*** Begin section ***

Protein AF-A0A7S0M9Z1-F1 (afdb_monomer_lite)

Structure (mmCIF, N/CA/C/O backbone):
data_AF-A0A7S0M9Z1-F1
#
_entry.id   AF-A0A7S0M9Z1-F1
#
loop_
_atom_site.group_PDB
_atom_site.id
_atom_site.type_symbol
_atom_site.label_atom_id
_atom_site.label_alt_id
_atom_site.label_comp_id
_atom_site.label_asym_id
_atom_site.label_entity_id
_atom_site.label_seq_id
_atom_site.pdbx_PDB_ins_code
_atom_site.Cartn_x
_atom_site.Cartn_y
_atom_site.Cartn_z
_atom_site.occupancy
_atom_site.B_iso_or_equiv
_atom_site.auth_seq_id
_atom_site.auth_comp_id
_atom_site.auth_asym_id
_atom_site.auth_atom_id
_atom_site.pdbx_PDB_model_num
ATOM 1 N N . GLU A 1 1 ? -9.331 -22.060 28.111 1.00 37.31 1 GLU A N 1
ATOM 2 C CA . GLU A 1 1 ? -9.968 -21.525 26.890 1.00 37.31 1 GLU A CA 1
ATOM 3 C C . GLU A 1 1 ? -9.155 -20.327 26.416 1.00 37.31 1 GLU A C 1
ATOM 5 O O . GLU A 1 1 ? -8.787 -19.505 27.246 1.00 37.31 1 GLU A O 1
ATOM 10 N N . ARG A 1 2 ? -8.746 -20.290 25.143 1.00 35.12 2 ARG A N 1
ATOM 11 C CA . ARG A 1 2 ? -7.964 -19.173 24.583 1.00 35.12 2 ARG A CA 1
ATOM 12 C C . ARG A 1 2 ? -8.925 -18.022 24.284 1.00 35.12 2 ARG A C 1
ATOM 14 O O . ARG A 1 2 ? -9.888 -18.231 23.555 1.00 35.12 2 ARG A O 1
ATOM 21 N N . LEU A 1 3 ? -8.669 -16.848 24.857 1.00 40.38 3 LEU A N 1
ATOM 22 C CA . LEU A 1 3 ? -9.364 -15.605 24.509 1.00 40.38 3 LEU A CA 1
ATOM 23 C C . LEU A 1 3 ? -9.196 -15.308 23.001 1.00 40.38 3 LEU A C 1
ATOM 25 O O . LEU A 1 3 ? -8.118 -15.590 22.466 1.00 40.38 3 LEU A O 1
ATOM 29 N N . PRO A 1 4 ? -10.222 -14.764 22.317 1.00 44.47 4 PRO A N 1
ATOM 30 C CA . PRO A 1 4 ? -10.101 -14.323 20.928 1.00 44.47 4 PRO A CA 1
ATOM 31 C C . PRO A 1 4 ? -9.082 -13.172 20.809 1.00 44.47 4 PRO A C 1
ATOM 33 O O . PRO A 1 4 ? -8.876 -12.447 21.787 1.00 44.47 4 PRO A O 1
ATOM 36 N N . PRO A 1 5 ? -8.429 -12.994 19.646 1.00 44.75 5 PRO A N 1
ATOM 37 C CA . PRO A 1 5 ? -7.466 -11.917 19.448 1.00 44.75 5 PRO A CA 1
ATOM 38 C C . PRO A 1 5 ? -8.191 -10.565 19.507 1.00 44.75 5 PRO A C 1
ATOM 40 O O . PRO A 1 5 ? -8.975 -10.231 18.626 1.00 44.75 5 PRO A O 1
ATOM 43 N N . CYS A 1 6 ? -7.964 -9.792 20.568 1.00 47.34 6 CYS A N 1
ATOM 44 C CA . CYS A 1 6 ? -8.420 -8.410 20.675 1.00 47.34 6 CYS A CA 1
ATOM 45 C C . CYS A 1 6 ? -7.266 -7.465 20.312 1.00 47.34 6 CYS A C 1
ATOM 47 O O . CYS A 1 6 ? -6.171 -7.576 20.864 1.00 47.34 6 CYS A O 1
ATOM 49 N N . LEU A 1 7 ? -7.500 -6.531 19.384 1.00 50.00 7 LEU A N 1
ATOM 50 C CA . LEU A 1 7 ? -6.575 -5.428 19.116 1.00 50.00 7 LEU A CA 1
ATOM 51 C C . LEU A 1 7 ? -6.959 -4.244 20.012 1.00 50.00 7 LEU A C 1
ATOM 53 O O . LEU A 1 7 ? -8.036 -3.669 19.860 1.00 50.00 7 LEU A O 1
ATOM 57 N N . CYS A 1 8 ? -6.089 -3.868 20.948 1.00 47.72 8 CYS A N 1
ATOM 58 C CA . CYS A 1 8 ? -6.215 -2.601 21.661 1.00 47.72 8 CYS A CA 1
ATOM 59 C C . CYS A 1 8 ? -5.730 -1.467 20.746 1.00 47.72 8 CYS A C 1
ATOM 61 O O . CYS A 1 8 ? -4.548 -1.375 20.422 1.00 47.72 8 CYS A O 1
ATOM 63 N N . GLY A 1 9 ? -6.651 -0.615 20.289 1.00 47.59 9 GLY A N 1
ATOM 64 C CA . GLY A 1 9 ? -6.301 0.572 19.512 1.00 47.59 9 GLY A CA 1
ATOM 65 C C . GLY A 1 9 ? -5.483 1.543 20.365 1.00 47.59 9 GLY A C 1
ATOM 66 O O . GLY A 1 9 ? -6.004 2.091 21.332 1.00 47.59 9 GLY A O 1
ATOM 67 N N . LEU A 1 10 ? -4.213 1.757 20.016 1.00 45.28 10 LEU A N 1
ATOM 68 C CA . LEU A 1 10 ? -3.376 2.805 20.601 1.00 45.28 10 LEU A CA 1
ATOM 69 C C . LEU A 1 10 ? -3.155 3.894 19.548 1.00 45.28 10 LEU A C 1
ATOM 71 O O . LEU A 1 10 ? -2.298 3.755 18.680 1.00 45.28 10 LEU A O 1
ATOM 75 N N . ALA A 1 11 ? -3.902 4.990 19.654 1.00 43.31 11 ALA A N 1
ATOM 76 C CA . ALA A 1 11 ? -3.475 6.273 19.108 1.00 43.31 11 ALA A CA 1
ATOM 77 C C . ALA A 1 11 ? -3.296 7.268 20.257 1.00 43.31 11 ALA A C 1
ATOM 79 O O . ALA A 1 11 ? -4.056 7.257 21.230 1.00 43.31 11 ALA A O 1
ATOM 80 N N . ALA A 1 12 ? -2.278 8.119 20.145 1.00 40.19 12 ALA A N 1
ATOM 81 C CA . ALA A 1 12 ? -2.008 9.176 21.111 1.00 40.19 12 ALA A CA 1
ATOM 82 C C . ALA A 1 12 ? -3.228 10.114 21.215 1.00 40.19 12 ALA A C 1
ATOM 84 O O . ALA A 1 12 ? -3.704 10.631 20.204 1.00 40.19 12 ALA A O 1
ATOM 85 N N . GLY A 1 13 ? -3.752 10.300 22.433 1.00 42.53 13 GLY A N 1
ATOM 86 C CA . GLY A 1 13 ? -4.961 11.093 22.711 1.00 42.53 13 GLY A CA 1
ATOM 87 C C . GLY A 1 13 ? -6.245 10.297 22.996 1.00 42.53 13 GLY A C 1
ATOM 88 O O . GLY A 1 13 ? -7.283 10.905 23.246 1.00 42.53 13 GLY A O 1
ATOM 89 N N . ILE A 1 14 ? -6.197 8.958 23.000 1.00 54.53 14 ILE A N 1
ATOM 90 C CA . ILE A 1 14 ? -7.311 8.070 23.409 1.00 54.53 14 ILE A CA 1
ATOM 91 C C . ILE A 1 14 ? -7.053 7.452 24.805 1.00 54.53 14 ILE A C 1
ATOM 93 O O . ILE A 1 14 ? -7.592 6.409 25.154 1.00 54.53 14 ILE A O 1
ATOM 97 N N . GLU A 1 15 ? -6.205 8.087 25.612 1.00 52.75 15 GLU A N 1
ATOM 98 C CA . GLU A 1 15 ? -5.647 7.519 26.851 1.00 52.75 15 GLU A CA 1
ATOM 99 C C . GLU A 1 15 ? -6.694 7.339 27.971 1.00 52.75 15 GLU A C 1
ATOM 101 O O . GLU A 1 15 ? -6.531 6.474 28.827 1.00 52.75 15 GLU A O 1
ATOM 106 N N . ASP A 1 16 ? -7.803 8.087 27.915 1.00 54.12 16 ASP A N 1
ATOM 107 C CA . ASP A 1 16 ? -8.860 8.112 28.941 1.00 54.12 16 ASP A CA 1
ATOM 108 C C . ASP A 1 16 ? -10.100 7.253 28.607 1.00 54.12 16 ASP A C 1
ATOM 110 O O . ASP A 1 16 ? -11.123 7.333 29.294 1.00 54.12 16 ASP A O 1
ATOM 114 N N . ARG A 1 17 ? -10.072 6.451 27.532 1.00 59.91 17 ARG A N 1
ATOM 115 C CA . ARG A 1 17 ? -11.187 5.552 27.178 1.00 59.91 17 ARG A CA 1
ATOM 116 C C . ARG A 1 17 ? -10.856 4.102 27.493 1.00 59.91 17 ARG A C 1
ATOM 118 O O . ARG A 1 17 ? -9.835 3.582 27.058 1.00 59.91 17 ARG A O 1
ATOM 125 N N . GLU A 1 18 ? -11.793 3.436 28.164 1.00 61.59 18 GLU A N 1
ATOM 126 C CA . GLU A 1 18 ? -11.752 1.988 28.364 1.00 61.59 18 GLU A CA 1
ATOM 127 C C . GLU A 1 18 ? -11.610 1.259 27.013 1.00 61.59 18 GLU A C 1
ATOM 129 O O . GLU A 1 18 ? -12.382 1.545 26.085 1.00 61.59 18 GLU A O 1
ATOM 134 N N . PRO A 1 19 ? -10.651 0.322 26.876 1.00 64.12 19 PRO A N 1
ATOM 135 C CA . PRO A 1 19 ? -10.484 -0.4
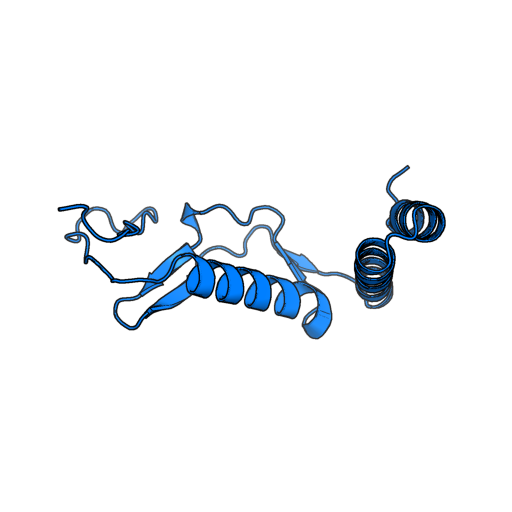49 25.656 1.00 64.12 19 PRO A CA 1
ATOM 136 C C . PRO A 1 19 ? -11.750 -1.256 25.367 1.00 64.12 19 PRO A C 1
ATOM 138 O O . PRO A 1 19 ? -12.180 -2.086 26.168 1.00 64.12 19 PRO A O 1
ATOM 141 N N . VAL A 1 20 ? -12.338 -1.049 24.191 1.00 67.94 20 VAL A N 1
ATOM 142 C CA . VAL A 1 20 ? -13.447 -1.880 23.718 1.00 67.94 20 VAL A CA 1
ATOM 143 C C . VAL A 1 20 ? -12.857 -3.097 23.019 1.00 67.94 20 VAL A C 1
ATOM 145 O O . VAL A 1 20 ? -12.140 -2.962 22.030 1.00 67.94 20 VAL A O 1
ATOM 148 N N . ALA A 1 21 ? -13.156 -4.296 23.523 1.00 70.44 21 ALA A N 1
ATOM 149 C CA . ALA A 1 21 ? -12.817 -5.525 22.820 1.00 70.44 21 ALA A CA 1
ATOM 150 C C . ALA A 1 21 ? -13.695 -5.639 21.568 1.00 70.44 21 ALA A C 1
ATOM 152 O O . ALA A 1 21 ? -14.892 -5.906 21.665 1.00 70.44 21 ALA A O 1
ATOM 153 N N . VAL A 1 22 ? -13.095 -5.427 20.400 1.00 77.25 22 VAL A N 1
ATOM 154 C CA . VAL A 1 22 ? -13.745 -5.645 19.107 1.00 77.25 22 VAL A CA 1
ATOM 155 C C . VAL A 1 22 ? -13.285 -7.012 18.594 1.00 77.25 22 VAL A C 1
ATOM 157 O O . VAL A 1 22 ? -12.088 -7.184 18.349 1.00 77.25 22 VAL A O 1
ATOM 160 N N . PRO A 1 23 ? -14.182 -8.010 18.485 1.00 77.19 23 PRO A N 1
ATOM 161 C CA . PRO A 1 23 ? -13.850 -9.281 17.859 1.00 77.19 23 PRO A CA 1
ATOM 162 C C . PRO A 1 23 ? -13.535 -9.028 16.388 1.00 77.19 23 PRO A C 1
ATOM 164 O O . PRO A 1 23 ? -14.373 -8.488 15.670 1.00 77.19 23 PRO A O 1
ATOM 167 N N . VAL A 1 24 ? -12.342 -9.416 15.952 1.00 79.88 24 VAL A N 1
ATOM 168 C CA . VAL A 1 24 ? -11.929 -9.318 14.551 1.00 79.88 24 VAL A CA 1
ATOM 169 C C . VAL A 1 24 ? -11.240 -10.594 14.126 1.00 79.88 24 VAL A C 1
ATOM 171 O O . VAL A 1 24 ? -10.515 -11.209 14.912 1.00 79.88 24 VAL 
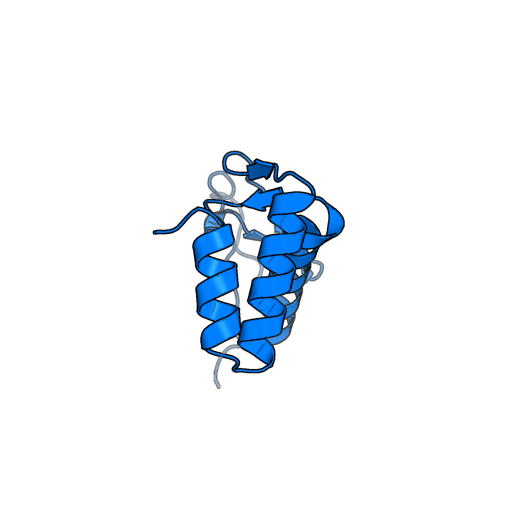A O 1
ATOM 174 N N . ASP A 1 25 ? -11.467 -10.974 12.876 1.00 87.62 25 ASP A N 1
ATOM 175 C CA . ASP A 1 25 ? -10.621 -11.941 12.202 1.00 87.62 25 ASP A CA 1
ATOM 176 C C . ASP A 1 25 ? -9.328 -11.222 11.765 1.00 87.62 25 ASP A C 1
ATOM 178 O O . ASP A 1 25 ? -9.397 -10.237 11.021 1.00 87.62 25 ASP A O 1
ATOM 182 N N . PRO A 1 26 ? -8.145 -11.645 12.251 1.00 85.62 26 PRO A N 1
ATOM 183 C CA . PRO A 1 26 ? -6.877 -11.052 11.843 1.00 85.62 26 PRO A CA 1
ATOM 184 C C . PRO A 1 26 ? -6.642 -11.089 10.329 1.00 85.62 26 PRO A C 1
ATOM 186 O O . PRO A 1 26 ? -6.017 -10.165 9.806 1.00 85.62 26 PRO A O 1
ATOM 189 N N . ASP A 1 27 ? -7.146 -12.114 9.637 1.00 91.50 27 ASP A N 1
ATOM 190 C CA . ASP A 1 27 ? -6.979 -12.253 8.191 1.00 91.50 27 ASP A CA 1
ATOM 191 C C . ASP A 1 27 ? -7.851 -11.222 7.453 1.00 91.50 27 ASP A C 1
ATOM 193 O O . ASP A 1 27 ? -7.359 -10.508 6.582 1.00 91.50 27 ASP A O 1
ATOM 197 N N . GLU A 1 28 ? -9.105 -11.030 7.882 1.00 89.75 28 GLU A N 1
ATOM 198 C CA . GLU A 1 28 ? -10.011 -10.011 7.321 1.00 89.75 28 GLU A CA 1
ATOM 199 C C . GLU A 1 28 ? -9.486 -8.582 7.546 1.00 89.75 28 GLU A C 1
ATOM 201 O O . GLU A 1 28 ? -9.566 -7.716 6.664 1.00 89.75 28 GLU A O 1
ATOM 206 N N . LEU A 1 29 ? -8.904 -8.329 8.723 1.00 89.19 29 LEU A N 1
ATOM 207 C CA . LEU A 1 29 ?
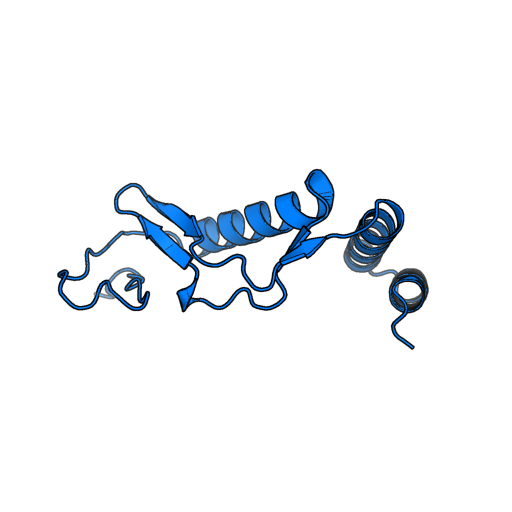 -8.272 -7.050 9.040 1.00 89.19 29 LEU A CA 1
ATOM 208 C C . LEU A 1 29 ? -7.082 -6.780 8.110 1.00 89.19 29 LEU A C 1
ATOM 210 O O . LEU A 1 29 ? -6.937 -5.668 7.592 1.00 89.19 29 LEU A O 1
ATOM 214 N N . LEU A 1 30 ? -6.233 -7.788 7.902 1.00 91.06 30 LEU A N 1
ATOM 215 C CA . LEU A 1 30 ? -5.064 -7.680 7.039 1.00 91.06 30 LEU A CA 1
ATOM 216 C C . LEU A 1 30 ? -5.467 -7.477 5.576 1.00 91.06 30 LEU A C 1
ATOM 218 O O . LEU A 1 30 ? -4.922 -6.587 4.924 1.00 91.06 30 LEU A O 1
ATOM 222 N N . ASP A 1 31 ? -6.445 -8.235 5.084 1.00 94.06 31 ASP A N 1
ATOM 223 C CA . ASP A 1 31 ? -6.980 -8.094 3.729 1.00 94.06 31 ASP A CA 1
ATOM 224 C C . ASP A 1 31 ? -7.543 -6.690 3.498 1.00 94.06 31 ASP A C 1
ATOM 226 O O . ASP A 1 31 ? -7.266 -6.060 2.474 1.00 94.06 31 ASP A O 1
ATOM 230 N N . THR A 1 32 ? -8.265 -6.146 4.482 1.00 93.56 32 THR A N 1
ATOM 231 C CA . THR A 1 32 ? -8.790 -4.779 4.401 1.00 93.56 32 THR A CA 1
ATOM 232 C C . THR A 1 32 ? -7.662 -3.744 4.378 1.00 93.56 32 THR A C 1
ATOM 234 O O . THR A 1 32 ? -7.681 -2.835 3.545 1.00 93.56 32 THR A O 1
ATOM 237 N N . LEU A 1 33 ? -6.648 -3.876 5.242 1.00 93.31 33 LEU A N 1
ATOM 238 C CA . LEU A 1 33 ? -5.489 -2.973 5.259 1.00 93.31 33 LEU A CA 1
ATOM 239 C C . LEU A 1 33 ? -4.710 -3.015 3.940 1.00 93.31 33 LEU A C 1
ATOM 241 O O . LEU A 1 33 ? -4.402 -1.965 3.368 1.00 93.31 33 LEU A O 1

*** End section ***

ABOUT THIS TASK: Would you copy, unchanged, the stretch of the records above that begins at the line containing "ATOM 214 N N" and ends at the line containing "ATOM 222 N N", and only that?

RESULT BELOW:
ATOM 214 N N . LEU A 1 30 ? -6.233 -7.788 7.902 1.00 91.06 30 LEU A N 1
ATOM 215 C CA . LEU A 1 30 ? -5.064 -7.680 7.039 1.00 91.06 30 LEU A CA 1
ATOM 216 C C . LEU A 1 30 ? -5.467 -7.477 5.576 1.00 91.06 30 LEU A C 1
ATOM 218 O O . LEU A 1 30 ? -4.922 -6.587 4.924 1.00 91.06 30 LEU A O 1
ATOM 222 N N . ASP A 1 31 ? -6.445 -8.235 5.084 1.00 94.06 31 ASP A N 1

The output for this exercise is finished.